Resuming from 34% halt attack


#1

If a validator or group of validators gets 1/3 + 1 percent of the voting power, and then goes offline, the network should halt.

If they never come back online, how to resume the network?


#2

I believe that they get slashed until their voting power reaches below 1/3 of the network.


#3

If that validator goes offline, there should be no consensus and the network halts. That validator won’t be slashed.


#4

I think other validators have to fork the network with new genesis file to kick that offline validator out.
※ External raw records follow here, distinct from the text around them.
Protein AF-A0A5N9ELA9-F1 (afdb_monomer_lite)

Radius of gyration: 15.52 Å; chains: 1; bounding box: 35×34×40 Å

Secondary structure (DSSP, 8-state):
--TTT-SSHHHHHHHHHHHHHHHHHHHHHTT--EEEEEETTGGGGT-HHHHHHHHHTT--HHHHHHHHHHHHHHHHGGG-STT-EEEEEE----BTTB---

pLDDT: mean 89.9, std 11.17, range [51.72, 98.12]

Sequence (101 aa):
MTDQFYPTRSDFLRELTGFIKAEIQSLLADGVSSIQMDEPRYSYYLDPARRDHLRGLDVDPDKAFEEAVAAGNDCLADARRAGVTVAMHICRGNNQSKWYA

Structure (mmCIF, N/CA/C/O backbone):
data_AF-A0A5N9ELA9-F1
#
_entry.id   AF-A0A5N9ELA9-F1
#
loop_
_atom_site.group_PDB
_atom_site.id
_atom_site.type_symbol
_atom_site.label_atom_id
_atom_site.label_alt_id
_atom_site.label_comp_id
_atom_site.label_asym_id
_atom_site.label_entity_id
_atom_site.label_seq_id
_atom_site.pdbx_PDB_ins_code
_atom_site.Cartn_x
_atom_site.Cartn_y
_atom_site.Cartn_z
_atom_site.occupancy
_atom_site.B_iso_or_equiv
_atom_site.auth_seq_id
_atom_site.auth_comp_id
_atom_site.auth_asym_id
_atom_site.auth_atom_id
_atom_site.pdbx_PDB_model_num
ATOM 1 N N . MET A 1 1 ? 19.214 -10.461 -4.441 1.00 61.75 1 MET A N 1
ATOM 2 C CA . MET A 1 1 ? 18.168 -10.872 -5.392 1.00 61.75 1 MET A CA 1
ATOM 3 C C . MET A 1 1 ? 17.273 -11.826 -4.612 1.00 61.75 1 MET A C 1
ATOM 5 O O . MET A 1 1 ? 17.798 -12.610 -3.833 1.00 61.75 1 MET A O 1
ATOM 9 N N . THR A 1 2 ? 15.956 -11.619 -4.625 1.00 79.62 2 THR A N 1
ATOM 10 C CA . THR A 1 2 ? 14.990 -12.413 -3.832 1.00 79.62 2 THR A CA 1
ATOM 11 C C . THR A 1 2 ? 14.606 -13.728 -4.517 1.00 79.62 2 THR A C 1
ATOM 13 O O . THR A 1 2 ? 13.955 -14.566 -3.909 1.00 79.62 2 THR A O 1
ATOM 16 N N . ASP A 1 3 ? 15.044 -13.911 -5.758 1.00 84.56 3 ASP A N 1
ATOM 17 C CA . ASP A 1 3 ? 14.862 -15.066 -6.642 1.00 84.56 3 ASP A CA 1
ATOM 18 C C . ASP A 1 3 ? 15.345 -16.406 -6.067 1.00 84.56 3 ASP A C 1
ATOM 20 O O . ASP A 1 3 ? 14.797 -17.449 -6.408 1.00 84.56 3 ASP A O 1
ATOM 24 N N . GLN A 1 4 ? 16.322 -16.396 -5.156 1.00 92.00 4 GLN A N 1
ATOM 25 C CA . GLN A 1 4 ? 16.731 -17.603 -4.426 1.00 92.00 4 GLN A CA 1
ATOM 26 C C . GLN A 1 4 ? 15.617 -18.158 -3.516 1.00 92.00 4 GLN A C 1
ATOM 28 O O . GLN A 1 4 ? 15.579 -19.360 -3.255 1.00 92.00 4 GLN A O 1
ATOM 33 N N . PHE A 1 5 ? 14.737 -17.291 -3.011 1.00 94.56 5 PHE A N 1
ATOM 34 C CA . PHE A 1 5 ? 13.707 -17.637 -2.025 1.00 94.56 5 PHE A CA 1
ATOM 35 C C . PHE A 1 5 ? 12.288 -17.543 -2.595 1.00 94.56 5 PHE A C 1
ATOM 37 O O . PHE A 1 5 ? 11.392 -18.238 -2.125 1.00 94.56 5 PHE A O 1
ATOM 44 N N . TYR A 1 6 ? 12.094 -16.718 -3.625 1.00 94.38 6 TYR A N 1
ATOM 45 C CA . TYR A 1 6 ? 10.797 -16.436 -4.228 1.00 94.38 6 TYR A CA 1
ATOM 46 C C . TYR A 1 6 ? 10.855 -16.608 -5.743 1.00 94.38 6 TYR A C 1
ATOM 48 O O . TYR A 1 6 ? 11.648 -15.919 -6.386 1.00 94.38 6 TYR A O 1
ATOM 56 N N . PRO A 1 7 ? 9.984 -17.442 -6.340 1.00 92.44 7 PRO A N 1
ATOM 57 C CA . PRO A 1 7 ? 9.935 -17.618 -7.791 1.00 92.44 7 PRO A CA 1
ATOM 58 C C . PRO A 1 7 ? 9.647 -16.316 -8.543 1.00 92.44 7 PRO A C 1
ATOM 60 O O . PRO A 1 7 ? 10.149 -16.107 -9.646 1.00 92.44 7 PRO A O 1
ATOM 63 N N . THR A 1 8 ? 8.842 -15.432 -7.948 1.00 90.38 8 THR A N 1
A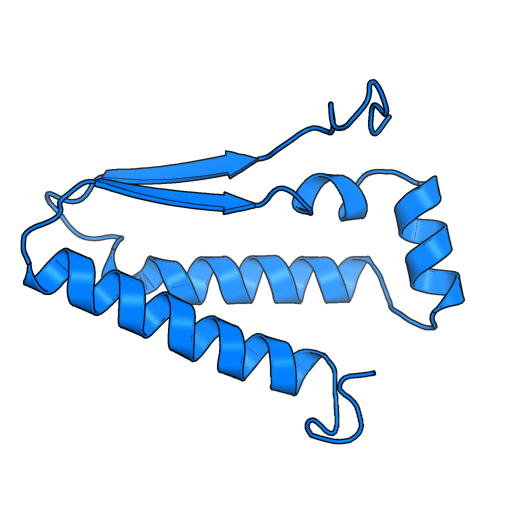TOM 64 C CA . THR A 1 8 ? 8.480 -14.141 -8.533 1.00 90.38 8 THR A CA 1
ATOM 65 C C . THR A 1 8 ? 8.524 -13.017 -7.500 1.00 90.38 8 THR A C 1
ATOM 67 O O . THR A 1 8 ? 8.448 -13.233 -6.289 1.00 90.38 8 THR A O 1
ATOM 70 N N . ARG A 1 9 ? 8.602 -11.770 -7.981 1.00 89.12 9 ARG A N 1
ATOM 71 C CA . ARG A 1 9 ? 8.463 -10.574 -7.132 1.00 89.12 9 ARG A CA 1
ATOM 72 C C . ARG A 1 9 ? 7.091 -10.512 -6.460 1.00 89.12 9 ARG A C 1
ATOM 74 O O . ARG A 1 9 ? 7.009 -10.092 -5.310 1.00 89.12 9 ARG A O 1
ATOM 81 N N . SER A 1 10 ? 6.048 -10.954 -7.157 1.00 91.81 10 SER A N 1
ATOM 82 C CA . SER A 1 10 ? 4.676 -10.968 -6.654 1.00 91.81 10 SER A CA 1
ATOM 83 C C . SER A 1 10 ? 4.497 -11.983 -5.520 1.00 91.81 10 SER A C 1
ATOM 85 O O . SER A 1 10 ? 3.741 -11.724 -4.589 1.00 91.81 10 SER A O 1
ATOM 87 N N . ASP A 1 11 ? 5.231 -13.104 -5.531 1.00 94.00 11 ASP A N 1
ATOM 88 C CA . ASP A 1 11 ? 5.239 -14.050 -4.404 1.00 94.00 11 ASP A CA 1
ATOM 89 C C . ASP A 1 11 ? 5.866 -13.437 -3.153 1.00 94.00 11 ASP A C 1
ATOM 91 O O . ASP A 1 11 ? 5.301 -13.546 -2.066 1.00 94.00 11 ASP A O 1
ATOM 95 N N . PHE A 1 12 ? 6.985 -12.727 -3.318 1.00 94.31 12 PHE A N 1
ATOM 96 C CA . PHE A 1 12 ? 7.605 -11.988 -2.220 1.00 94.31 12 PHE A CA 1
ATOM 97 C C . PHE A 1 12 ? 6.684 -10.889 -1.674 1.00 94.31 12 PHE A C 1
ATOM 99 O O . PHE A 1 12 ? 6.516 -10.769 -0.462 1.00 94.31 12 PHE A O 1
ATOM 106 N N . LEU A 1 13 ? 6.051 -10.109 -2.561 1.00 94.06 13 LEU A N 1
ATOM 107 C CA . LEU A 1 13 ? 5.098 -9.070 -2.169 1.00 94.06 13 LEU A CA 1
ATOM 108 C C . LEU A 1 13 ? 3.933 -9.658 -1.365 1.00 94.06 13 LEU A C 1
ATOM 110 O O . LEU A 1 13 ? 3.582 -9.107 -0.330 1.00 94.06 13 LEU A O 1
ATOM 114 N N . ARG A 1 14 ? 3.380 -10.797 -1.796 1.00 95.69 14 ARG A N 1
ATOM 115 C CA . ARG A 1 14 ? 2.261 -11.462 -1.115 1.00 95.69 14 ARG A CA 1
ATOM 116 C C . ARG A 1 14 ? 2.616 -11.899 0.304 1.00 95.69 14 ARG A C 1
ATOM 118 O O . ARG A 1 14 ? 1.800 -11.734 1.208 1.00 95.69 14 ARG A O 1
ATOM 125 N N . GLU A 1 15 ? 3.814 -12.443 0.514 1.00 96.50 15 GLU A N 1
ATOM 126 C CA . GLU A 1 15 ? 4.250 -12.817 1.8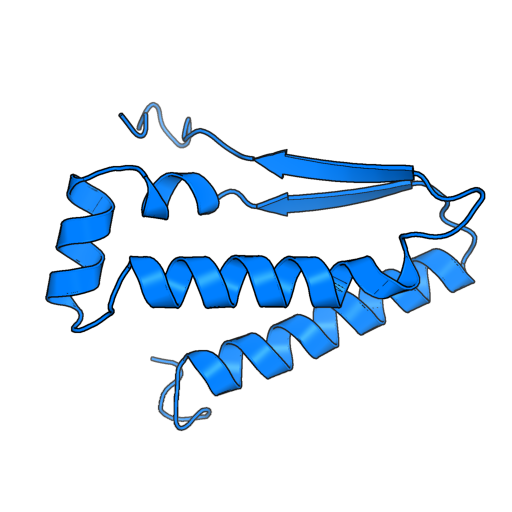63 1.00 96.50 15 GLU A CA 1
ATOM 127 C C . GLU A 1 15 ? 4.490 -11.580 2.740 1.00 96.50 15 GLU A C 1
ATOM 129 O O . GLU A 1 15 ? 4.033 -11.539 3.883 1.00 96.50 15 GLU A O 1
ATOM 134 N N . LEU A 1 16 ? 5.097 -10.524 2.185 1.00 95.12 16 LEU A N 1
ATOM 135 C CA . LEU A 1 16 ? 5.273 -9.252 2.888 1.00 95.12 16 LEU A CA 1
ATOM 136 C C . LEU A 1 16 ? 3.928 -8.627 3.292 1.00 95.12 16 LEU A C 1
ATOM 138 O O . LEU A 1 16 ? 3.778 -8.187 4.430 1.00 95.12 16 LEU A O 1
ATOM 142 N N . THR A 1 17 ? 2.935 -8.638 2.399 1.00 96.75 17 THR A N 1
ATOM 143 C CA . THR A 1 17 ? 1.556 -8.225 2.701 1.00 96.75 17 THR A CA 1
ATOM 144 C C . THR A 1 17 ? 0.986 -9.021 3.871 1.00 96.75 17 THR A C 1
ATOM 146 O O . THR A 1 17 ? 0.373 -8.440 4.765 1.00 96.75 17 THR A O 1
ATOM 149 N N . GLY A 1 18 ? 1.224 -10.335 3.909 1.00 97.50 18 GLY A N 1
ATOM 150 C CA . GLY A 1 18 ? 0.823 -11.191 5.024 1.00 97.50 18 GLY A CA 1
ATOM 151 C C . GLY A 1 18 ? 1.431 -10.755 6.359 1.00 97.50 18 GLY A C 1
ATOM 152 O O . GLY A 1 18 ? 0.706 -10.642 7.349 1.00 97.50 18 GLY A O 1
ATOM 153 N N . PHE A 1 19 ? 2.731 -10.449 6.386 1.00 97.50 19 PHE A N 1
ATOM 154 C CA . PHE A 1 19 ? 3.409 -9.984 7.601 1.00 97.50 19 PHE A CA 1
ATOM 155 C C . PHE A 1 19 ? 2.891 -8.630 8.087 1.00 97.50 19 PHE A C 1
ATOM 157 O O . PHE A 1 19 ? 2.547 -8.502 9.261 1.00 97.50 19 PHE A O 1
ATOM 164 N N . ILE A 1 20 ? 2.769 -7.644 7.195 1.00 96.94 20 ILE A N 1
ATOM 165 C CA . ILE A 1 20 ? 2.268 -6.311 7.562 1.00 96.94 20 ILE A CA 1
ATOM 166 C C . ILE A 1 20 ? 0.811 -6.386 8.031 1.00 96.94 20 ILE A C 1
ATOM 168 O O . ILE A 1 20 ? 0.440 -5.752 9.018 1.00 96.94 20 ILE A O 1
ATOM 172 N N . LYS A 1 21 ? -0.022 -7.206 7.380 1.00 97.19 21 LYS A N 1
ATOM 173 C CA . LYS A 1 21 ? -1.400 -7.440 7.823 1.00 97.19 21 LYS A CA 1
ATOM 174 C C . LYS A 1 21 ? -1.451 -8.043 9.230 1.00 97.19 21 LYS A C 1
ATOM 176 O O . LYS A 1 21 ? -2.239 -7.585 10.055 1.00 97.19 21 LYS A O 1
ATOM 181 N N . ALA A 1 22 ? -0.612 -9.040 9.516 1.00 98.06 22 ALA A N 1
ATOM 182 C CA . ALA A 1 22 ? -0.533 -9.653 10.841 1.00 98.06 22 ALA A CA 1
ATOM 183 C C . ALA A 1 22 ? -0.066 -8.653 11.915 1.00 98.06 22 ALA A C 1
ATOM 185 O O . ALA A 1 22 ? -0.611 -8.632 13.018 1.00 98.06 22 ALA A O 1
ATOM 186 N N . GLU A 1 23 ? 0.888 -7.780 11.586 1.00 97.69 23 GLU A N 1
ATOM 187 C CA . GLU A 1 23 ? 1.337 -6.705 12.475 1.00 97.69 23 GLU A CA 1
ATOM 188 C C . GLU A 1 23 ? 0.204 -5.716 12.784 1.00 97.69 23 GLU A C 1
ATOM 190 O O . GLU A 1 23 ? -0.067 -5.427 13.951 1.00 97.69 23 GLU A O 1
ATOM 195 N N . ILE A 1 24 ? -0.530 -5.264 11.761 1.00 97.38 24 ILE A N 1
ATOM 196 C CA . ILE A 1 24 ? -1.703 -4.395 11.934 1.00 97.38 24 ILE A CA 1
ATOM 197 C C . ILE A 1 24 ? -2.746 -5.069 12.832 1.00 97.38 24 ILE A C 1
ATOM 199 O O . ILE A 1 24 ? -3.264 -4.435 13.750 1.00 97.38 24 ILE A O 1
ATOM 203 N N . GLN A 1 25 ? -3.039 -6.355 12.618 1.00 97.25 25 GLN A N 1
ATOM 204 C CA . GLN A 1 25 ? -3.961 -7.107 13.473 1.00 97.25 25 GLN A CA 1
ATOM 205 C C . GLN A 1 25 ? -3.490 -7.164 14.932 1.00 97.25 25 GLN A C 1
ATOM 207 O O . GLN A 1 25 ? -4.314 -7.002 15.833 1.00 97.25 25 GLN A O 1
ATOM 212 N N . SER A 1 26 ? -2.188 -7.344 15.174 1.00 98.12 26 SER A N 1
ATOM 213 C CA . SER A 1 26 ? -1.615 -7.327 16.525 1.00 98.12 26 SER A CA 1
ATOM 214 C C . SER A 1 26 ? -1.796 -5.964 17.195 1.00 98.12 26 SER A C 1
ATOM 216 O O . SER A 1 26 ? -2.295 -5.897 18.314 1.00 98.12 26 SER A O 1
ATOM 218 N N . LEU A 1 27 ? -1.489 -4.867 16.494 1.00 97.62 27 LEU A N 1
ATOM 219 C CA . LEU A 1 27 ? -1.684 -3.506 17.012 1.00 97.62 27 LEU A CA 1
ATOM 220 C C . LEU A 1 27 ? -3.157 -3.236 17.354 1.00 97.62 27 LEU A C 1
ATOM 222 O O . LEU A 1 27 ? -3.476 -2.666 18.397 1.00 97.62 27 LEU A O 1
ATOM 226 N N . LEU A 1 28 ? -4.073 -3.680 16.491 1.00 97.06 28 LEU A N 1
ATOM 227 C CA . LEU A 1 28 ? -5.512 -3.578 16.723 1.00 97.06 28 LEU A CA 1
ATOM 228 C C . LEU A 1 28 ? -5.974 -4.397 17.939 1.00 97.06 28 LEU A C 1
ATOM 230 O O . LEU A 1 28 ? -6.915 -3.979 18.617 1.00 97.06 28 LEU A O 1
ATOM 234 N N . ALA A 1 29 ? -5.360 -5.557 18.195 1.00 97.38 29 ALA A N 1
ATOM 235 C CA . ALA A 1 29 ? -5.644 -6.390 19.364 1.00 97.38 29 ALA A CA 1
ATOM 236 C C . ALA A 1 29 ? -5.145 -5.742 20.666 1.00 97.38 29 ALA A C 1
ATOM 238 O O . ALA A 1 29 ? -5.829 -5.828 21.685 1.00 97.38 29 ALA A O 1
ATOM 239 N N . ASP A 1 30 ? -4.036 -5.004 20.600 1.00 97.88 30 ASP A N 1
ATOM 240 C CA . ASP A 1 30 ? -3.491 -4.209 21.709 1.00 97.88 30 ASP A CA 1
ATOM 241 C C . ASP A 1 30 ? -4.274 -2.902 21.963 1.00 97.88 30 ASP A C 1
ATOM 243 O O . ASP A 1 30 ? -3.955 -2.134 22.872 1.00 97.88 30 ASP A O 1
ATOM 247 N N . GLY A 1 31 ? -5.327 -2.640 21.180 1.00 97.06 31 GLY A N 1
ATOM 248 C CA . GLY A 1 31 ? -6.209 -1.483 21.343 1.00 97.06 31 GLY A CA 1
ATOM 249 C C . GLY A 1 31 ? -5.748 -0.221 20.612 1.00 97.06 31 GLY A C 1
ATOM 250 O O . GLY A 1 31 ? -6.329 0.847 20.823 1.00 97.06 31 GLY A O 1
ATOM 251 N N . VAL A 1 32 ? -4.745 -0.313 19.732 1.00 98.00 32 VAL A N 1
ATOM 252 C CA . VAL A 1 32 ? -4.345 0.810 18.875 1.00 98.00 32 VAL A CA 1
ATOM 253 C C . VAL A 1 32 ? -5.489 1.152 17.921 1.00 98.00 32 VAL A C 1
ATOM 255 O O . VAL A 1 32 ? -5.980 0.310 17.173 1.00 98.00 32 VAL A O 1
ATOM 258 N N . SER A 1 33 ? -5.911 2.414 17.931 1.00 96.81 33 SER A N 1
ATOM 259 C CA . SER A 1 33 ? -7.020 2.925 17.116 1.00 96.81 33 SER A CA 1
ATOM 260 C C . SER A 1 33 ? -6.571 3.849 15.983 1.00 96.81 33 SER A C 1
ATOM 262 O O . SER A 1 33 ? -7.409 4.401 15.278 1.00 96.81 33 SER A O 1
ATOM 264 N N . SER A 1 34 ? -5.265 4.026 15.781 1.00 97.19 34 SER A N 1
ATOM 265 C CA . SER A 1 34 ? -4.709 4.844 14.702 1.00 97.19 34 SER A CA 1
ATOM 266 C C . SER A 1 34 ? -3.600 4.080 13.991 1.00 97.19 34 SER A C 1
ATOM 268 O O . SER A 1 34 ? -2.540 3.854 14.568 1.00 97.19 34 SER A O 1
ATOM 270 N N . ILE A 1 35 ? -3.844 3.703 12.737 1.00 97.62 35 ILE A N 1
ATOM 271 C CA . ILE A 1 35 ? -2.899 2.980 11.882 1.00 97.62 35 ILE A CA 1
ATOM 272 C C . ILE A 1 35 ? -2.485 3.902 10.737 1.00 97.62 35 ILE A C 1
ATOM 274 O O . ILE A 1 35 ? -3.331 4.356 9.967 1.00 97.62 35 ILE A O 1
ATOM 278 N N . GLN A 1 36 ? -1.186 4.171 10.611 1.00 95.88 36 GLN A N 1
ATOM 279 C CA . GLN A 1 36 ? -0.621 4.874 9.462 1.00 95.88 36 GLN A CA 1
ATOM 280 C C . GLN A 1 36 ? 0.287 3.926 8.683 1.00 95.88 36 GLN A C 1
ATOM 282 O O . GLN A 1 36 ? 1.172 3.310 9.268 1.00 95.88 36 GLN A O 1
ATOM 287 N N . MET A 1 37 ? 0.076 3.835 7.369 1.00 93.69 37 MET A N 1
ATOM 288 C CA . MET A 1 37 ? 0.958 3.101 6.466 1.00 93.69 37 MET A CA 1
ATOM 289 C C . MET A 1 37 ? 1.820 4.070 5.662 1.00 93.69 37 MET A C 1
ATOM 291 O O . MET A 1 37 ? 1.304 4.969 4.993 1.00 93.69 37 MET A O 1
ATOM 295 N N . ASP A 1 38 ? 3.130 3.882 5.721 1.00 91.81 38 ASP A N 1
ATOM 296 C CA . ASP A 1 38 ? 4.080 4.709 4.991 1.00 91.81 38 ASP A CA 1
ATOM 297 C C . ASP A 1 38 ? 4.398 4.067 3.636 1.00 91.81 38 ASP A C 1
ATOM 299 O O . ASP A 1 38 ? 5.011 3.006 3.561 1.00 91.81 38 ASP A O 1
ATOM 303 N N . GLU A 1 39 ? 4.028 4.752 2.554 1.00 86.19 39 GLU A N 1
ATOM 304 C CA . GLU A 1 39 ? 4.224 4.320 1.168 1.00 86.19 39 GLU A CA 1
ATOM 305 C C . GLU A 1 39 ? 5.165 5.279 0.422 1.00 86.19 39 GLU A C 1
ATOM 307 O O . GLU A 1 39 ? 4.759 6.058 -0.453 1.00 86.19 39 GLU A O 1
ATOM 312 N N . PRO A 1 40 ? 6.472 5.270 0.740 1.00 79.56 40 PRO A N 1
ATOM 313 C CA . PRO A 1 40 ? 7.407 6.240 0.187 1.00 79.56 40 PRO A CA 1
ATOM 314 C C . PRO A 1 40 ? 7.702 6.035 -1.303 1.00 79.56 40 PRO A C 1
ATOM 316 O O . PRO A 1 40 ? 8.317 6.905 -1.921 1.00 79.56 40 PRO A O 1
ATOM 319 N N . ARG A 1 41 ? 7.313 4.891 -1.883 1.00 82.31 41 ARG A N 1
ATOM 320 C CA . ARG A 1 41 ? 7.644 4.529 -3.268 1.00 82.31 41 ARG A CA 1
ATOM 321 C C . ARG A 1 41 ? 6.493 4.670 -4.252 1.00 82.31 41 ARG A C 1
ATOM 323 O O . ARG A 1 41 ? 6.731 4.483 -5.437 1.00 82.31 41 ARG A O 1
ATOM 330 N N . TYR A 1 42 ? 5.287 5.044 -3.827 1.00 87.31 42 TYR A N 1
ATOM 331 C CA . TYR A 1 42 ? 4.182 5.233 -4.778 1.00 87.31 42 TYR A CA 1
ATOM 332 C C . TYR A 1 42 ? 4.511 6.300 -5.834 1.00 87.31 42 TYR A C 1
ATOM 334 O O . TYR A 1 42 ? 4.164 6.154 -7.002 1.00 87.31 42 TYR A O 1
ATOM 342 N N . SER A 1 43 ? 5.288 7.319 -5.459 1.00 85.31 43 SER A N 1
ATOM 343 C CA . SER A 1 43 ? 5.798 8.340 -6.380 1.00 85.31 43 SER A CA 1
ATOM 344 C C . SER A 1 43 ? 6.718 7.792 -7.484 1.00 85.31 43 SER A C 1
ATOM 346 O O . SER A 1 43 ? 6.779 8.388 -8.556 1.00 85.31 43 SER A O 1
ATOM 348 N N . TYR A 1 44 ? 7.370 6.634 -7.302 1.00 85.19 44 TYR A N 1
ATOM 349 C CA . TYR A 1 44 ? 8.205 6.019 -8.349 1.00 85.19 44 TYR A CA 1
ATOM 350 C C . TYR A 1 44 ? 7.382 5.531 -9.537 1.00 85.19 44 TYR A C 1
ATOM 352 O O . TYR A 1 44 ? 7.897 5.467 -10.649 1.00 85.19 44 TYR A O 1
ATOM 360 N N . TYR A 1 45 ? 6.115 5.181 -9.318 1.00 89.00 45 TYR A N 1
ATOM 361 C CA . TYR A 1 45 ? 5.234 4.758 -10.401 1.00 89.00 45 TYR A CA 1
ATOM 362 C C . TYR A 1 45 ? 4.730 5.936 -11.241 1.00 89.00 45 TYR A C 1
ATOM 364 O O . TYR A 1 45 ? 4.159 5.707 -12.307 1.00 89.00 45 TYR A O 1
ATOM 372 N N . LEU A 1 46 ? 4.962 7.176 -10.789 1.00 86.00 46 LEU A N 1
ATOM 373 C CA . LEU A 1 46 ? 4.558 8.411 -11.464 1.00 86.00 46 LEU A CA 1
ATOM 374 C C . LEU A 1 46 ? 5.732 9.102 -12.177 1.00 86.00 46 LEU A C 1
ATOM 376 O O . LEU A 1 46 ? 5.535 9.647 -13.259 1.00 86.00 46 LEU A O 1
ATOM 380 N N . ASP A 1 47 ? 6.940 9.044 -11.609 1.00 88.81 47 ASP A N 1
ATOM 381 C CA . ASP A 1 47 ? 8.157 9.639 -12.183 1.00 88.81 47 ASP A CA 1
ATOM 382 C C . ASP A 1 47 ? 8.587 8.891 -13.472 1.00 88.81 47 ASP A C 1
ATOM 384 O O . ASP A 1 47 ? 8.879 7.687 -13.420 1.00 88.81 47 ASP A O 1
ATOM 388 N N . PRO A 1 48 ? 8.667 9.566 -14.639 1.00 91.38 48 PRO A N 1
ATOM 389 C CA . PRO A 1 48 ? 9.041 8.938 -15.907 1.00 91.38 48 PRO A CA 1
ATOM 390 C C . PRO A 1 48 ? 10.395 8.221 -15.880 1.00 91.38 48 PRO A C 1
ATOM 392 O O . PRO A 1 48 ? 10.505 7.109 -16.395 1.00 91.38 48 PRO A O 1
ATOM 395 N N . ALA A 1 49 ? 11.410 8.799 -15.232 1.00 90.75 49 ALA A N 1
ATOM 396 C CA . ALA A 1 49 ? 12.745 8.208 -15.164 1.00 90.75 49 ALA A CA 1
ATOM 397 C C . ALA A 1 49 ? 12.747 6.925 -14.321 1.00 90.75 49 ALA A C 1
ATOM 399 O O . ALA A 1 49 ? 13.474 5.970 -14.608 1.00 90.75 49 ALA A O 1
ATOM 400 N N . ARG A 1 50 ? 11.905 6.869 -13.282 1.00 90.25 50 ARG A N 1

However it comes to a problem. What if that validator start a new chain with a new genesis file as well? That chain will have the old blocks and app state before the chain stop. Will it become ETC vs ETH case again?


#5

revoking offline validators by utc timestamp can help to resume from 34% halt attack imo.


#6

This is incorrect. In the event that 1/3 is offline, consensus has halted, so no blocks will be produced. We can not slash here, as on-chain this can’t be distinguished from one third of the validator’s internet going out.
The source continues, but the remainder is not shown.